→ **What to do**
Nothing before the line containing "ATOM 234 C C" belongs in the answer; quote that line and all lines after it through the end of the material, word for word.

→ **Records for this task**
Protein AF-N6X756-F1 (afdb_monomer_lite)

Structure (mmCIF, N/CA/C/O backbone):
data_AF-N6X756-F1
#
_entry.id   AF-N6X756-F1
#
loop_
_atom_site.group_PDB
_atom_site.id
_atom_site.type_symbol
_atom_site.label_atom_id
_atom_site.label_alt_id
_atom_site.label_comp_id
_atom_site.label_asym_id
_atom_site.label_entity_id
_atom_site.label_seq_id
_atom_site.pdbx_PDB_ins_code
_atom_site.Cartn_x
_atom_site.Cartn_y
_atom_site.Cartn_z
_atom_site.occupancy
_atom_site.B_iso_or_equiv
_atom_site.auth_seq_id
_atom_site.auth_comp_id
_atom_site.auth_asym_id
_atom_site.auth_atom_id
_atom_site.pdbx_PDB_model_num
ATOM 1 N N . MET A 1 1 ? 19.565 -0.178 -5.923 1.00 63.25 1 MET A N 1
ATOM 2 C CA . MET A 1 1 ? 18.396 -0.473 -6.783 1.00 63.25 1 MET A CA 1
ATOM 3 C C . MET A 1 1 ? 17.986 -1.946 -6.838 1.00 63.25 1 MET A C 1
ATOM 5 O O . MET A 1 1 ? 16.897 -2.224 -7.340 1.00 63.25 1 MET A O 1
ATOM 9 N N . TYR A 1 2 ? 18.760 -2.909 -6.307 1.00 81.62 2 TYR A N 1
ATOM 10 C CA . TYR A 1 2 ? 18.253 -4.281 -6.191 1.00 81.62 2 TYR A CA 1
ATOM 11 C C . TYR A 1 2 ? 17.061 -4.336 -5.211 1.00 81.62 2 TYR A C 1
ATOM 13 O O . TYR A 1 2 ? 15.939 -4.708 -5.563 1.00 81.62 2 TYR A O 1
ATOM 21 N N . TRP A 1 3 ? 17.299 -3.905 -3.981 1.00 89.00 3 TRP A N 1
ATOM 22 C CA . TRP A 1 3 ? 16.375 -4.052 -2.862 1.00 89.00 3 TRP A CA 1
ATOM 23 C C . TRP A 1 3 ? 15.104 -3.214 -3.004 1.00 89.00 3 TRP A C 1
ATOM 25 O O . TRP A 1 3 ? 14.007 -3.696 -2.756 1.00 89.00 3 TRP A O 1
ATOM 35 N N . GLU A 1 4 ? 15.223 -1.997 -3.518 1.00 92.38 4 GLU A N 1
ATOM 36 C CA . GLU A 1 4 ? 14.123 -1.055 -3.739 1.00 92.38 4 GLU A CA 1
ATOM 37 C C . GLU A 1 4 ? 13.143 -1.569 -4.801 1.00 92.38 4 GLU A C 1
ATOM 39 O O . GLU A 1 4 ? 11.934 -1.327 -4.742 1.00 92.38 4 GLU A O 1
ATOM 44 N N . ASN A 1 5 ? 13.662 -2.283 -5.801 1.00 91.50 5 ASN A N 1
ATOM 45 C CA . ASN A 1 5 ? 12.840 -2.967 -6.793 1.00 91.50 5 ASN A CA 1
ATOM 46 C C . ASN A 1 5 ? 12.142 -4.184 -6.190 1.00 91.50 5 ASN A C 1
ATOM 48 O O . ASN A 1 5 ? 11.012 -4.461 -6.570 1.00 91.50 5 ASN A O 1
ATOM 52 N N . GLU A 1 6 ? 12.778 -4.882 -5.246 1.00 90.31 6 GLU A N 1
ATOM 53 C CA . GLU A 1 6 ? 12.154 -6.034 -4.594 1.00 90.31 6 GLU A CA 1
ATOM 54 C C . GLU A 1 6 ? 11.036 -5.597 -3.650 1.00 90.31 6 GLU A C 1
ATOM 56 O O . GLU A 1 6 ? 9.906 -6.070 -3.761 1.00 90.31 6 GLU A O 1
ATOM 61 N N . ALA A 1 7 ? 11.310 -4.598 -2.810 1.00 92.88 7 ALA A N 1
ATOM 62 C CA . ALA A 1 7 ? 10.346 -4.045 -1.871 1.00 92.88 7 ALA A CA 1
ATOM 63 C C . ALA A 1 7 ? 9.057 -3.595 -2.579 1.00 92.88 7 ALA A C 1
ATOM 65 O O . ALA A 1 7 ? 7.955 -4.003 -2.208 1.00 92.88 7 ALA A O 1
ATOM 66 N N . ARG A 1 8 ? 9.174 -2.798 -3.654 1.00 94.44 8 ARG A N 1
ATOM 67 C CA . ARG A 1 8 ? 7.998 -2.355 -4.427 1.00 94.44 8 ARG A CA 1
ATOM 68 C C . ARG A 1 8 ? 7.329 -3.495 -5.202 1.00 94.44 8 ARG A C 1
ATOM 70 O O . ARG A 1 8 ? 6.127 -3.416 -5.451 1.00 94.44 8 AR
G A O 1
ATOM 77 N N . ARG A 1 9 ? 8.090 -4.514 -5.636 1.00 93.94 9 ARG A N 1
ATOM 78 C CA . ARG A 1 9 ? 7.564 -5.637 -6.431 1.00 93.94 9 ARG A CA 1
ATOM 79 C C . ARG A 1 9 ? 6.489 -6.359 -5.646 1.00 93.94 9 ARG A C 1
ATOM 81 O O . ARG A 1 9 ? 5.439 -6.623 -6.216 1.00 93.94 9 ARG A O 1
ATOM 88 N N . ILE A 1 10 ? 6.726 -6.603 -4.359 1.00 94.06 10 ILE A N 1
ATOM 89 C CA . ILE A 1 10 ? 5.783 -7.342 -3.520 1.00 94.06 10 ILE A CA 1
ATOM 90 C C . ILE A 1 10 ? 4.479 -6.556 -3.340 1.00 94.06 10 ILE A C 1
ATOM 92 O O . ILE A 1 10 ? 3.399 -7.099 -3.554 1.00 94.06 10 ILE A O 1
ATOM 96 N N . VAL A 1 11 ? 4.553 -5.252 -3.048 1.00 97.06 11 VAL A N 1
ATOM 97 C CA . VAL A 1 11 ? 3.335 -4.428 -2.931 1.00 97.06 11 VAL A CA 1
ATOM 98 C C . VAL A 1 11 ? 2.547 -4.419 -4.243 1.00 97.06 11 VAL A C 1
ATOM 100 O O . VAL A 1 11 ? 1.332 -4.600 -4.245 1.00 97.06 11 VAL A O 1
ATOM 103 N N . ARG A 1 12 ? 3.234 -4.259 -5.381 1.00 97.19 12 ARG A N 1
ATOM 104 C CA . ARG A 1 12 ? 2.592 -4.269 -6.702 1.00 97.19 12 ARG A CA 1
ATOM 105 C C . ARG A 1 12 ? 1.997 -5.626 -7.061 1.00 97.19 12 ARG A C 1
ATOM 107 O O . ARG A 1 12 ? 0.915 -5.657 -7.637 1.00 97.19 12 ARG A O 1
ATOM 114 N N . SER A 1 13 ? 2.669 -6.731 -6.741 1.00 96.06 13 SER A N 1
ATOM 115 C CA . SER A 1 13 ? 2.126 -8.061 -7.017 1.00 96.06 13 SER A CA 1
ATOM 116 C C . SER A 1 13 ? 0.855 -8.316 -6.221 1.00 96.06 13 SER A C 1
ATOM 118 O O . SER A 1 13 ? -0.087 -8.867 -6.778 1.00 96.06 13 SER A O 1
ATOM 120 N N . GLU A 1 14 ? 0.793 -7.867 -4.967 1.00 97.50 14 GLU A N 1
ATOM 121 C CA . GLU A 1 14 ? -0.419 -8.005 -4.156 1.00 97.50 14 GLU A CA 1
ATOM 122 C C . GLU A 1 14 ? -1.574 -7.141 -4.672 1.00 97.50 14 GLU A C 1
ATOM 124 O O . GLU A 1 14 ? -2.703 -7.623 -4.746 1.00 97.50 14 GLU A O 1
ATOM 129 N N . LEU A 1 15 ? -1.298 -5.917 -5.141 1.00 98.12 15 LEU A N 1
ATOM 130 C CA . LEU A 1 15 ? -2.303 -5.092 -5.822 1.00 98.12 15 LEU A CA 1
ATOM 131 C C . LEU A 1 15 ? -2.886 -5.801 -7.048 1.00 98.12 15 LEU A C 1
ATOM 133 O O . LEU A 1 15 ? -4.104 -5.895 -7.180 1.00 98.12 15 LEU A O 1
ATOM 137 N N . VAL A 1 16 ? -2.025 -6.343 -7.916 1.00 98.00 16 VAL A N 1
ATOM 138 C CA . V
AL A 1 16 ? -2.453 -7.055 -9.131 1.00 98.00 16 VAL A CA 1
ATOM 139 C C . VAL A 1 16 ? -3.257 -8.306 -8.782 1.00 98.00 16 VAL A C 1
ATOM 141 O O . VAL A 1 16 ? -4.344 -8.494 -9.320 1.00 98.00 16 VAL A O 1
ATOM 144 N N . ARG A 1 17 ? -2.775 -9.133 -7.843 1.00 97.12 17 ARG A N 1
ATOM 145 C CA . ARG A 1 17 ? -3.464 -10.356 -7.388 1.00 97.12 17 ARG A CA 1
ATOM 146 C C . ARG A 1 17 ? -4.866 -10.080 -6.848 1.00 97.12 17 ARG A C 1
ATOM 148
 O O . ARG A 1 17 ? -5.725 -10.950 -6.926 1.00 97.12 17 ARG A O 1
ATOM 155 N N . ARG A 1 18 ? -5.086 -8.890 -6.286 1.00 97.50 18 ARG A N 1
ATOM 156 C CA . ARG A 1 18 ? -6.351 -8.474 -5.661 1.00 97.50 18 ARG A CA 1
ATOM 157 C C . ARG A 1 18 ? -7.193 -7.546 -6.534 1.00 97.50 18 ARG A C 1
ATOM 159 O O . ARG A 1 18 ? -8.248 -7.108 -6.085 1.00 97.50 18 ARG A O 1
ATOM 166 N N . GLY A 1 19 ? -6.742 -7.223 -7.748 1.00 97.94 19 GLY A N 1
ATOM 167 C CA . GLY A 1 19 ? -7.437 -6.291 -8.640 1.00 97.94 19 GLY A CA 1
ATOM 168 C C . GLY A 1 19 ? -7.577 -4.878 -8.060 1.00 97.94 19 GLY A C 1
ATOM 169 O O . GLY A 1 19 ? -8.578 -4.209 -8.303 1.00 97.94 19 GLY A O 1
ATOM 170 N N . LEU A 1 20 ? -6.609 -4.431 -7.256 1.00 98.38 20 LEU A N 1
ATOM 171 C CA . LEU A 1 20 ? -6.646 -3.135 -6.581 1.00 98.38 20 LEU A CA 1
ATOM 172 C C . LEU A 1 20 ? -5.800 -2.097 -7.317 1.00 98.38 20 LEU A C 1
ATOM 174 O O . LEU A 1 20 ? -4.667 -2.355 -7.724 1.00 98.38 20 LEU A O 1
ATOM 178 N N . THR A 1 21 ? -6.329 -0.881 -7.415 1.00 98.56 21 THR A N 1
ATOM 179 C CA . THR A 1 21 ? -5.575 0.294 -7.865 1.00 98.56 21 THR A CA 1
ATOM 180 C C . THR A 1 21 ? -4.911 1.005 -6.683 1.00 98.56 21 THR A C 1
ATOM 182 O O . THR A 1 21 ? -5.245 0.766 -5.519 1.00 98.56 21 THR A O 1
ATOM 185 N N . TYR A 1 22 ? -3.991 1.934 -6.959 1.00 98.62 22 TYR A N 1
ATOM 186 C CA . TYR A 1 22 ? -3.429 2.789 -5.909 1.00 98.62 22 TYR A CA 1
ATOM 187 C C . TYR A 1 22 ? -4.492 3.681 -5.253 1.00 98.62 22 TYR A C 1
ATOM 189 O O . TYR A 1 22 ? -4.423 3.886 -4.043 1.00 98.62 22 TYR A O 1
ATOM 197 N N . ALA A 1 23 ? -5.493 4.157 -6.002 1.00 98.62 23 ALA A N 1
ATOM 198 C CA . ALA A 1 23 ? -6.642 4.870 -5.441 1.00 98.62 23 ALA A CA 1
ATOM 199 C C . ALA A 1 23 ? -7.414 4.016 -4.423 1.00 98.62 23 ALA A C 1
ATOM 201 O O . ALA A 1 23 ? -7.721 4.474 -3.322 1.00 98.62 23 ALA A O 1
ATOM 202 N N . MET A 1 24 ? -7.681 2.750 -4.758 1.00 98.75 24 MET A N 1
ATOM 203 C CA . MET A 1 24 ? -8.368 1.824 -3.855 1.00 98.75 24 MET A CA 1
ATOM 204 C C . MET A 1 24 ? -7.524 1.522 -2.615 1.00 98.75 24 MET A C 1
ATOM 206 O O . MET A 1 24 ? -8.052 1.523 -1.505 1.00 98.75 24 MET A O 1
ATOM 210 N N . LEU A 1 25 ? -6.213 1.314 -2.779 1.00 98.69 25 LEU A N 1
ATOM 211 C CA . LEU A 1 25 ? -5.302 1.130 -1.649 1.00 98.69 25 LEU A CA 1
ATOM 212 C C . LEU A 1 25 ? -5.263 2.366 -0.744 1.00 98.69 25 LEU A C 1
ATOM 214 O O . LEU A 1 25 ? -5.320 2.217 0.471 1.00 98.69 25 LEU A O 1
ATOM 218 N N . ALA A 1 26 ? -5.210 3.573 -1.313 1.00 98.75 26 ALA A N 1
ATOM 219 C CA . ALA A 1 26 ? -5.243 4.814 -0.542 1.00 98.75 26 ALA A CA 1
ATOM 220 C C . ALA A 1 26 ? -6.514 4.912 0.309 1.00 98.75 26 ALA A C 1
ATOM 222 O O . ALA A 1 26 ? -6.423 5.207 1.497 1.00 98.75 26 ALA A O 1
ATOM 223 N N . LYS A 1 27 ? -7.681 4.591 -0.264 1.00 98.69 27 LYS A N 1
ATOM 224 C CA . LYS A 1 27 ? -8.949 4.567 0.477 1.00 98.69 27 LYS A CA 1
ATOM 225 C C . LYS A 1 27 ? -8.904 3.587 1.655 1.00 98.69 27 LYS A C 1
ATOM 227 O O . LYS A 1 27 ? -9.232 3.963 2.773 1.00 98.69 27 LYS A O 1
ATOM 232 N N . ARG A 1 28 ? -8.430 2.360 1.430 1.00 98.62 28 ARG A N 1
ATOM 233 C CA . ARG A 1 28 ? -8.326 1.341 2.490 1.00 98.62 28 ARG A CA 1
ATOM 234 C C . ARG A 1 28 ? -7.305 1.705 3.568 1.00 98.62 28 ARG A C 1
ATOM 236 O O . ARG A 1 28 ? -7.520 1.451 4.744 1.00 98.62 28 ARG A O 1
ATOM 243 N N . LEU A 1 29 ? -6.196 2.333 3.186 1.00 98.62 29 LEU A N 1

→ **Expected output**
ATOM 234 C C . ARG A 1 28 ? -7.305 1.705 3.568 1.00 98.62 28 ARG A C 1
ATOM 236 O O . ARG A 1 28 ? -7.520 1.451 4.744 1.00 98.62 28 ARG A O 1
ATOM 243 N N . LEU A 1 29 ? -6.196 2.333 3.186 1.00 98.62 29 LEU A N 1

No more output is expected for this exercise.